- WORK INSTRUCTION -
When the line containing "ATOM 66 C CA" appears in the data below, begin copying there and stop only after the line containing "ATOM 74 C CA".

- DATA EXTRACT -
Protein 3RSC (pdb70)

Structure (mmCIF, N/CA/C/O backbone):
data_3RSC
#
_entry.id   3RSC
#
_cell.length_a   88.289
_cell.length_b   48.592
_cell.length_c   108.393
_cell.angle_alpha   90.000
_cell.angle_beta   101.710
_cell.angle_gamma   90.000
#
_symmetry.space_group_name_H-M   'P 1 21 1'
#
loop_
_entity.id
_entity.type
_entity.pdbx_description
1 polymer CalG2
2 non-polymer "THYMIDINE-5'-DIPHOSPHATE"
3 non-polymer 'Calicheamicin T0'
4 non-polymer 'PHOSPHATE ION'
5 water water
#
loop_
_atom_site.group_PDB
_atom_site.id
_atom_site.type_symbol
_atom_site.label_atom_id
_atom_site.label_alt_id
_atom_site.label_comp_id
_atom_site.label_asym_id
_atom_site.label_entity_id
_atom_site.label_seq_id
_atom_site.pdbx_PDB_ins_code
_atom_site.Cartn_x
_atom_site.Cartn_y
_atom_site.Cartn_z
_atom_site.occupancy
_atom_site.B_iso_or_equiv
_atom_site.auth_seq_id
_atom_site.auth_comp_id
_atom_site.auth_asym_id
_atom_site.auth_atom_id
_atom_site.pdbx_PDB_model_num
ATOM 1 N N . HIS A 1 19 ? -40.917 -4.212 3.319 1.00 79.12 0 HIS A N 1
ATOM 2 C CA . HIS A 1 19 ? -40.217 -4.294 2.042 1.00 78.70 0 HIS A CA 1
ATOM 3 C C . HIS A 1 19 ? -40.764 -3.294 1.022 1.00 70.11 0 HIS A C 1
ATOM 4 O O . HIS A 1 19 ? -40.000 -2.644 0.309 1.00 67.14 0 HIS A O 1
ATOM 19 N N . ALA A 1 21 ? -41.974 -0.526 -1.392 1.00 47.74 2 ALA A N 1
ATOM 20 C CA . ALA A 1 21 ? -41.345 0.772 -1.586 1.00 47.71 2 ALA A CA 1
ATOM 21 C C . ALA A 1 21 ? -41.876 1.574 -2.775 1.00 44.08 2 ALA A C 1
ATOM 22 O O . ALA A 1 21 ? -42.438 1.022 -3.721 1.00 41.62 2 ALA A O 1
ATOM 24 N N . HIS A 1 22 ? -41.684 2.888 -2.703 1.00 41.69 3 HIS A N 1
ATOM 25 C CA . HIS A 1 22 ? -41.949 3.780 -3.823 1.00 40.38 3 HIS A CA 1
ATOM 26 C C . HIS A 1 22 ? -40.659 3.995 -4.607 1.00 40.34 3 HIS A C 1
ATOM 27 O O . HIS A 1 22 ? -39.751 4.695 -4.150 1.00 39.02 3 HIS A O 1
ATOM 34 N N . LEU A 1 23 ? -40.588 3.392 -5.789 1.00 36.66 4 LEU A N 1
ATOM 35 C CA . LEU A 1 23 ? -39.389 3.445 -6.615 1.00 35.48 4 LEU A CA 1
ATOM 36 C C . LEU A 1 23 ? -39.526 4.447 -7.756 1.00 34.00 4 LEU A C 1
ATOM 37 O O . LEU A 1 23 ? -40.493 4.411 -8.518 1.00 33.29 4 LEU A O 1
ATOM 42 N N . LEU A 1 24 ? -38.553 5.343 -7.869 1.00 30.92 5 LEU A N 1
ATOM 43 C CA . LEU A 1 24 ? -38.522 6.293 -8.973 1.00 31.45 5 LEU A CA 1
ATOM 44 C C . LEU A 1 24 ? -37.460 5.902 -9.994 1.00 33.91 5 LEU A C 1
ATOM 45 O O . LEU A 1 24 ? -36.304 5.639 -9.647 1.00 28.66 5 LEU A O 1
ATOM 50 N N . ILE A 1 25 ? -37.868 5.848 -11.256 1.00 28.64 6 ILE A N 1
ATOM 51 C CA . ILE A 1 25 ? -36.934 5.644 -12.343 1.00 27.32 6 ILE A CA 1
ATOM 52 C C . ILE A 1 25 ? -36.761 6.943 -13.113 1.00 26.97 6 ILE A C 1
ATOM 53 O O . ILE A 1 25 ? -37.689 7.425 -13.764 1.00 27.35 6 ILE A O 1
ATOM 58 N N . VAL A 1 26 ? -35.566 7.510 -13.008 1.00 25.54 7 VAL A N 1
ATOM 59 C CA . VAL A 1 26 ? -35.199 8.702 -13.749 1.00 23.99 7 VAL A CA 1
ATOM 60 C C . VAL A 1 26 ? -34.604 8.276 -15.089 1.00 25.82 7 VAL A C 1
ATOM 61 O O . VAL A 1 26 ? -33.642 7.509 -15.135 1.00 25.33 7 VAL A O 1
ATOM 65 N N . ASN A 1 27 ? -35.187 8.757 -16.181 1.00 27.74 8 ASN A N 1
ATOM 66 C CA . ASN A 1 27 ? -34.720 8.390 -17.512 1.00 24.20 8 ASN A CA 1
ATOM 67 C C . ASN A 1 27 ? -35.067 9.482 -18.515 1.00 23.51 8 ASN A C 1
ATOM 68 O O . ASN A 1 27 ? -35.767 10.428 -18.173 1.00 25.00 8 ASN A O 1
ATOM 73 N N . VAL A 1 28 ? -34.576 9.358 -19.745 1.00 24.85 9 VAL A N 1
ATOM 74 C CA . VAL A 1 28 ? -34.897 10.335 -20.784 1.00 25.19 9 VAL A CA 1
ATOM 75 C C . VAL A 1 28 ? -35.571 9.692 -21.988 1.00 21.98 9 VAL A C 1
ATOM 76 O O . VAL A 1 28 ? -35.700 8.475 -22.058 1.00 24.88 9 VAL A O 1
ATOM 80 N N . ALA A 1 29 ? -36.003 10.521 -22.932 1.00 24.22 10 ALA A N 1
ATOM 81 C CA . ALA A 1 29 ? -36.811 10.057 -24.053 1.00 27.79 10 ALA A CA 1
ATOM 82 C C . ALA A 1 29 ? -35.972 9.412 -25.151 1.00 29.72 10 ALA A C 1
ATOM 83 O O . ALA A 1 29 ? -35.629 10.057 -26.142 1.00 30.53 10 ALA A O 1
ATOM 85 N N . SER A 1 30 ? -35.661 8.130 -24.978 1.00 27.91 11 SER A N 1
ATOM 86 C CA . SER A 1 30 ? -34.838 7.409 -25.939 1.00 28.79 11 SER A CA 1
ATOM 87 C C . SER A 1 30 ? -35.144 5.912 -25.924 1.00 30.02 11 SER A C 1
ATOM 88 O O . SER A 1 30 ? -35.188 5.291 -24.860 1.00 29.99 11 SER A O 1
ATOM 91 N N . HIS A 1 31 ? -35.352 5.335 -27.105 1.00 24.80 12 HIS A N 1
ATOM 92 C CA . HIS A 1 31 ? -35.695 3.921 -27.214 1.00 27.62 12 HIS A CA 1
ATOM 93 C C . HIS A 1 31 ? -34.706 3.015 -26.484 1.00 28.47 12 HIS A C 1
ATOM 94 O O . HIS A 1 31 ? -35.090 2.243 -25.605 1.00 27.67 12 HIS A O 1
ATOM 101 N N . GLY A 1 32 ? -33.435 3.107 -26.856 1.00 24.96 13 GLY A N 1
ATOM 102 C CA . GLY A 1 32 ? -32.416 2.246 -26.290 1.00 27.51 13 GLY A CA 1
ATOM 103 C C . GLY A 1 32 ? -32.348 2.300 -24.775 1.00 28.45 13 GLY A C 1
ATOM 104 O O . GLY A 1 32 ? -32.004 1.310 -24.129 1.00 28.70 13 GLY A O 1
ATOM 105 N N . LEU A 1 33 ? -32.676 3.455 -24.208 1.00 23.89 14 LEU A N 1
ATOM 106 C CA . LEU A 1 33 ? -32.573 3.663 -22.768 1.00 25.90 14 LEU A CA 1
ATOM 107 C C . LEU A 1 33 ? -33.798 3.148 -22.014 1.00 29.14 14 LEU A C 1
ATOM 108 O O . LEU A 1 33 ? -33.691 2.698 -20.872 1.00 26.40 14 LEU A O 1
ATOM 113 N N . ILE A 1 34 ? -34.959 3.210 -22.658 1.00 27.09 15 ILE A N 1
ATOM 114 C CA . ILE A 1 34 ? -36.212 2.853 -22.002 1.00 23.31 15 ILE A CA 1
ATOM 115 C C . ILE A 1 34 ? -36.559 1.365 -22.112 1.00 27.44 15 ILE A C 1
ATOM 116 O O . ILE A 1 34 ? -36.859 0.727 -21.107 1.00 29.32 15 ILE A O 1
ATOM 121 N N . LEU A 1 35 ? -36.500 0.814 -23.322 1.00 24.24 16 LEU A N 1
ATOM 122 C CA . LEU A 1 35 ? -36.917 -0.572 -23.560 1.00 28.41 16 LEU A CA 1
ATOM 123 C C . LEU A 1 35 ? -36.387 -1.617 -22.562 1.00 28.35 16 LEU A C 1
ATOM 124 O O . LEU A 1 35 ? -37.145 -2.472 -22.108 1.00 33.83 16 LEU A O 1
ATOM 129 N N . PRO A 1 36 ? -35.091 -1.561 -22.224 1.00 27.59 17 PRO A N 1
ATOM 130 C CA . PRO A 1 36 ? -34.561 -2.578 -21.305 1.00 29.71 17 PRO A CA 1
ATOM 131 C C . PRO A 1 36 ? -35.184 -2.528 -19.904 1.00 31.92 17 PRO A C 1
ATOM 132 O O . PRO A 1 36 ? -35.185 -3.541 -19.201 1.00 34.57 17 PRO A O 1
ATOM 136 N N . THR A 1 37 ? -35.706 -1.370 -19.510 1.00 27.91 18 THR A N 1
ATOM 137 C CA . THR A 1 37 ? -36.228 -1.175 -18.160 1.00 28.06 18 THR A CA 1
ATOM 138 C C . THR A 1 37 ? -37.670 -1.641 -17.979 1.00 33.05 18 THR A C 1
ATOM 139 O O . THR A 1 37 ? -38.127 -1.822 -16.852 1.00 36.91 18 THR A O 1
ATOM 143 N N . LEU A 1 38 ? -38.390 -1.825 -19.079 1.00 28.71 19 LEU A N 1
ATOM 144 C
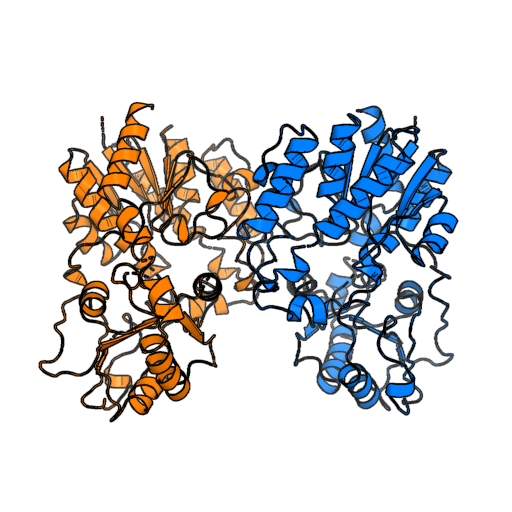 CA . LEU A 1 38 ? -39.823 -2.100 -19.006 1.00 31.78 19 LEU A CA 1
ATOM 145 C C . LEU A 1 38 ? -40.176 -3.358 -18.205 1.00 34.52 19 LEU A C 1
ATOM 146 O O . LEU A 1 38 ? -41.044 -3.321 -17.334 1.00 33.42 19 LEU A O 1
ATOM 151 N N . THR A 1 39 ? -39.511 -4.468 -18.499 1.00 31.27 20 THR A N 1
ATOM 152 C CA . THR A 1 39 ? -39.805 -5.709 -17.797 1.00 35.92 20 THR A CA 1
ATOM 153 C C . THR A 1 39 ? -39.472 -5.575 -16.317 1.00 34.87 20 THR A C 1
ATOM 154 O O . THR A 1 39 ? -40.171 -6.121 -15.466 1.00 32.18 20 THR A O 1
ATOM 158 N N . VAL A 1 40 ? -38.410 -4.834 -16.017 1.00 35.38 21 VAL A N 1
ATOM 159 C CA . VAL A 1 40 ? -38.001 -4.620 -14.633 1.00 34.64 21 VAL A CA 1
ATOM 160 C C . VAL A 1 40 ? -39.070 -3.851 -13.857 1.00 35.83 21 VAL A C 1
ATOM 161 O O . VAL A 1 40 ? -39.357 -4.168 -12.701 1.00 35.77 21 VAL A O 1
ATOM 165 N N . VAL A 1 41 ? -39.655 -2.841 -14.496 1.00 33.67 22 VAL A N 1
ATOM 166 C CA . VAL A 1 41 ? -40.745 -2.083 -13.887 1.00 36.13 22 VAL A CA 1
ATOM 167 C C . VAL A 1 41 ? -41.887 -3.022 -13.533 1.00 36.93 22 VAL A C 1
ATOM 168 O O . VAL A 1 41 ? -42.385 -3.024 -12.408 1.00 36.49 22 VAL A O 1
ATOM 172 N N . THR A 1 42 ? -42.283 -3.829 -14.511 1.00 39.43 23 THR A N 1
ATOM 173 C CA . THR A 1 42 ? -43
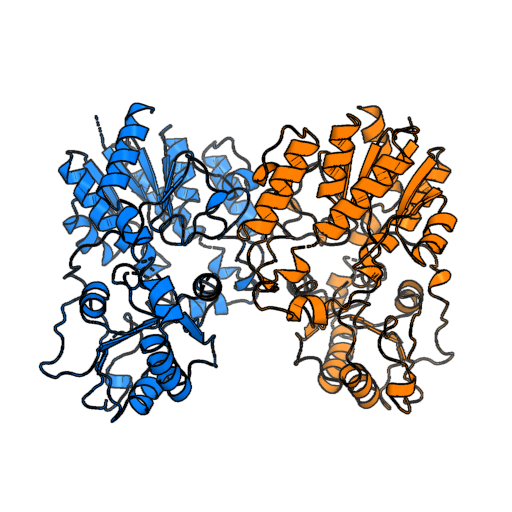.360 -4.798 -14.349 1.00 36.04 23 THR A CA 1
ATOM 174 C C . THR A 1 42 ? -43.113 -5.795 -13.214 1.00 38.64 23 THR A C 1
ATOM 175 O O . THR A 1 42 ? -44.011 -6.073 -12.419 1.00 41.83 23 THR A O 1
ATOM 179 N N . GLU A 1 43 ? -41.902 -6.337 -13.143 1.00 35.17 24 GLU A N 1
ATOM 180 C CA . GLU A 1 43 ? -41.573 -7.310 -12.104 1.00 35.67 24 GLU A CA 1
ATOM 181 C C . GLU A 1 43 ? -41.670 -6.684 -10.717 1.00 41.51 24 GLU A C 1
ATOM 182 O O . GLU A 1 43 ? -42.082 -7.342 -9.760 1.00 42.54 24 GLU A O 1
ATOM 188 N N . LEU A 1 44 ? -41.286 -5.412 -10.619 1.00 37.46 25 LEU A N 1
ATOM 189 C CA . LEU A 1 44 ? -41.333 -4.677 -9.358 1.00 37.68 25 LEU A CA 1
ATOM 190 C C . LEU A 1 44 ? -42.765 -4.383 -8.935 1.00 41.14 25 LEU A C 1
ATOM 191 O O . LEU A 1 44 ? -43.123 -4.551 -7.770 1.00 43.17 25 LEU A O 1
ATOM 196 N N . VAL A 1 45 ? -43.576 -3.924 -9.882 1.00 38.22 26 VAL A N 1
ATOM 197 C CA . VAL A 1 45 ? -44.991 -3.694 -9.624 1.00 40.94 26 VAL A CA 1
ATOM 198 C C . VAL A 1 45 ? -45.665 -4.996 -9.195 1.00 44.97 26 VAL A C 1
ATOM 199 O O . VAL A 1 45 ? -46.554 -4.998 -8.342 1.00 45.02 26 VAL A O 1
ATOM 203 N N . ARG A 1 46 ? -45.219 -6.103 -9.781 1.00 45.32 27 ARG A N 1
ATOM 204 C CA . ARG A 1 46 ? -45.750 -7.419 -9.449 1.00 44.14 27 ARG A CA 1
ATOM 205 C C . ARG A 1 46 ? -45.418 -7.783 -8.007 1.00 44.46 27 ARG A C 1
ATOM 206 O O . ARG A 1 46 ? -46.200 -8.448 -7.329 1.00 45.91 27 ARG A O 1
ATOM 214 N N . ARG A 1 47 ? -44.256 -7.340 -7.540 1.00 44.38 28 ARG A N 1
ATOM 215 C CA . ARG A 1 47 ? -43.821 -7.643 -6.182 1.00 44.34 28 ARG A CA 1
ATOM 216 C C . ARG A 1 47 ? -44.463 -6.707 -5.166 1.00 44.89 28 ARG A C 1
ATOM 217 O O . ARG A 1 47 ? -44.188 -6.794 -3.971 1.00 50.77 28 ARG A O 1
ATOM 225 N N . GLY A 1 48 ? -45.316 -5.810 -5.649 1.00 42.15 29 GLY A N 1
ATOM 226 C CA . GLY A 1 48 ? -46.067 -4.930 -4.774 1.00 43.97 29 GLY A CA 1
ATOM 227 C C . GLY A 1 48 ? -45.417 -3.584 -4.514 1.00 44.51 29 GLY A C 1
ATOM 228 O O . GLY A 1 48 ? -45.835 -2.847 -3.621 1.00 41.60 29 GLY A O 1
ATOM 229 N N . HIS A 1 49 ? -44.389 -3.260 -5.289 1.00 41.40 30 HIS A N 1
ATOM 230 C CA . HIS A 1 49 ? -43.765 -1.950 -5.196 1.00 38.78 30 HIS A CA 1
ATOM 231 C C . HIS A 1 49 ? -44.499 -0.955 -6.081 1.00 38.39 30 HIS A C 1
ATOM 232 O O . HIS A 1 49 ? -45.142 -1.330 -7.061 1.00 41.35 30 HIS A O 1
ATOM 239 N N . ARG A 1 50 ? -44.399 0.318 -5.721 1.00 40.59 31 ARG A N 1
ATOM 240 C CA . ARG A 1 50 ? -44.982 1.397 -6.501 1.00 39.06 31 ARG A CA 1
ATOM 241 C C . ARG A 1 50 ? -43.863 2.072 -7.285 1.00 39.10 31 ARG A C 1
ATOM 242 O O . ARG A 1 50 ? -42.798 2.345 -6.732 1.00 35.91 31 ARG A O 1
ATOM 250 N N . VAL A 1 51 ? -44.091 2.326 -8.572 1.00 36.66 32 VAL A N 1
ATOM 251 C CA . VAL A 1 51 ? -43.030 2.862 -9.426 1.00 36.91 32 VAL A CA 1
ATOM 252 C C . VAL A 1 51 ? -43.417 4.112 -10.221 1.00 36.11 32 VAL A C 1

- RESPONSE -
ATOM 66 C CA . ASN A 1 27 ? -34.720 8.390 -17.512 1.00 24.20 8 ASN A CA 1
ATOM 67 C C . ASN A 1 27 ? -35.067 9.482 -18.515 1.00 23.51 8 ASN A C 1
ATOM 68 O O . ASN A 1 27 ? -35.767 10.428 -18.173 1.00 25.00 8 ASN A O 1
ATOM 73 N N . VAL A 1 28 ? -34.576 9.358 -19.745 1.00 24.85 9 VAL A N 1
ATOM 74 C CA . VAL A 1 28 ? -34.897 10.335 -20.784 1.00 25.19 9 VAL A CA 1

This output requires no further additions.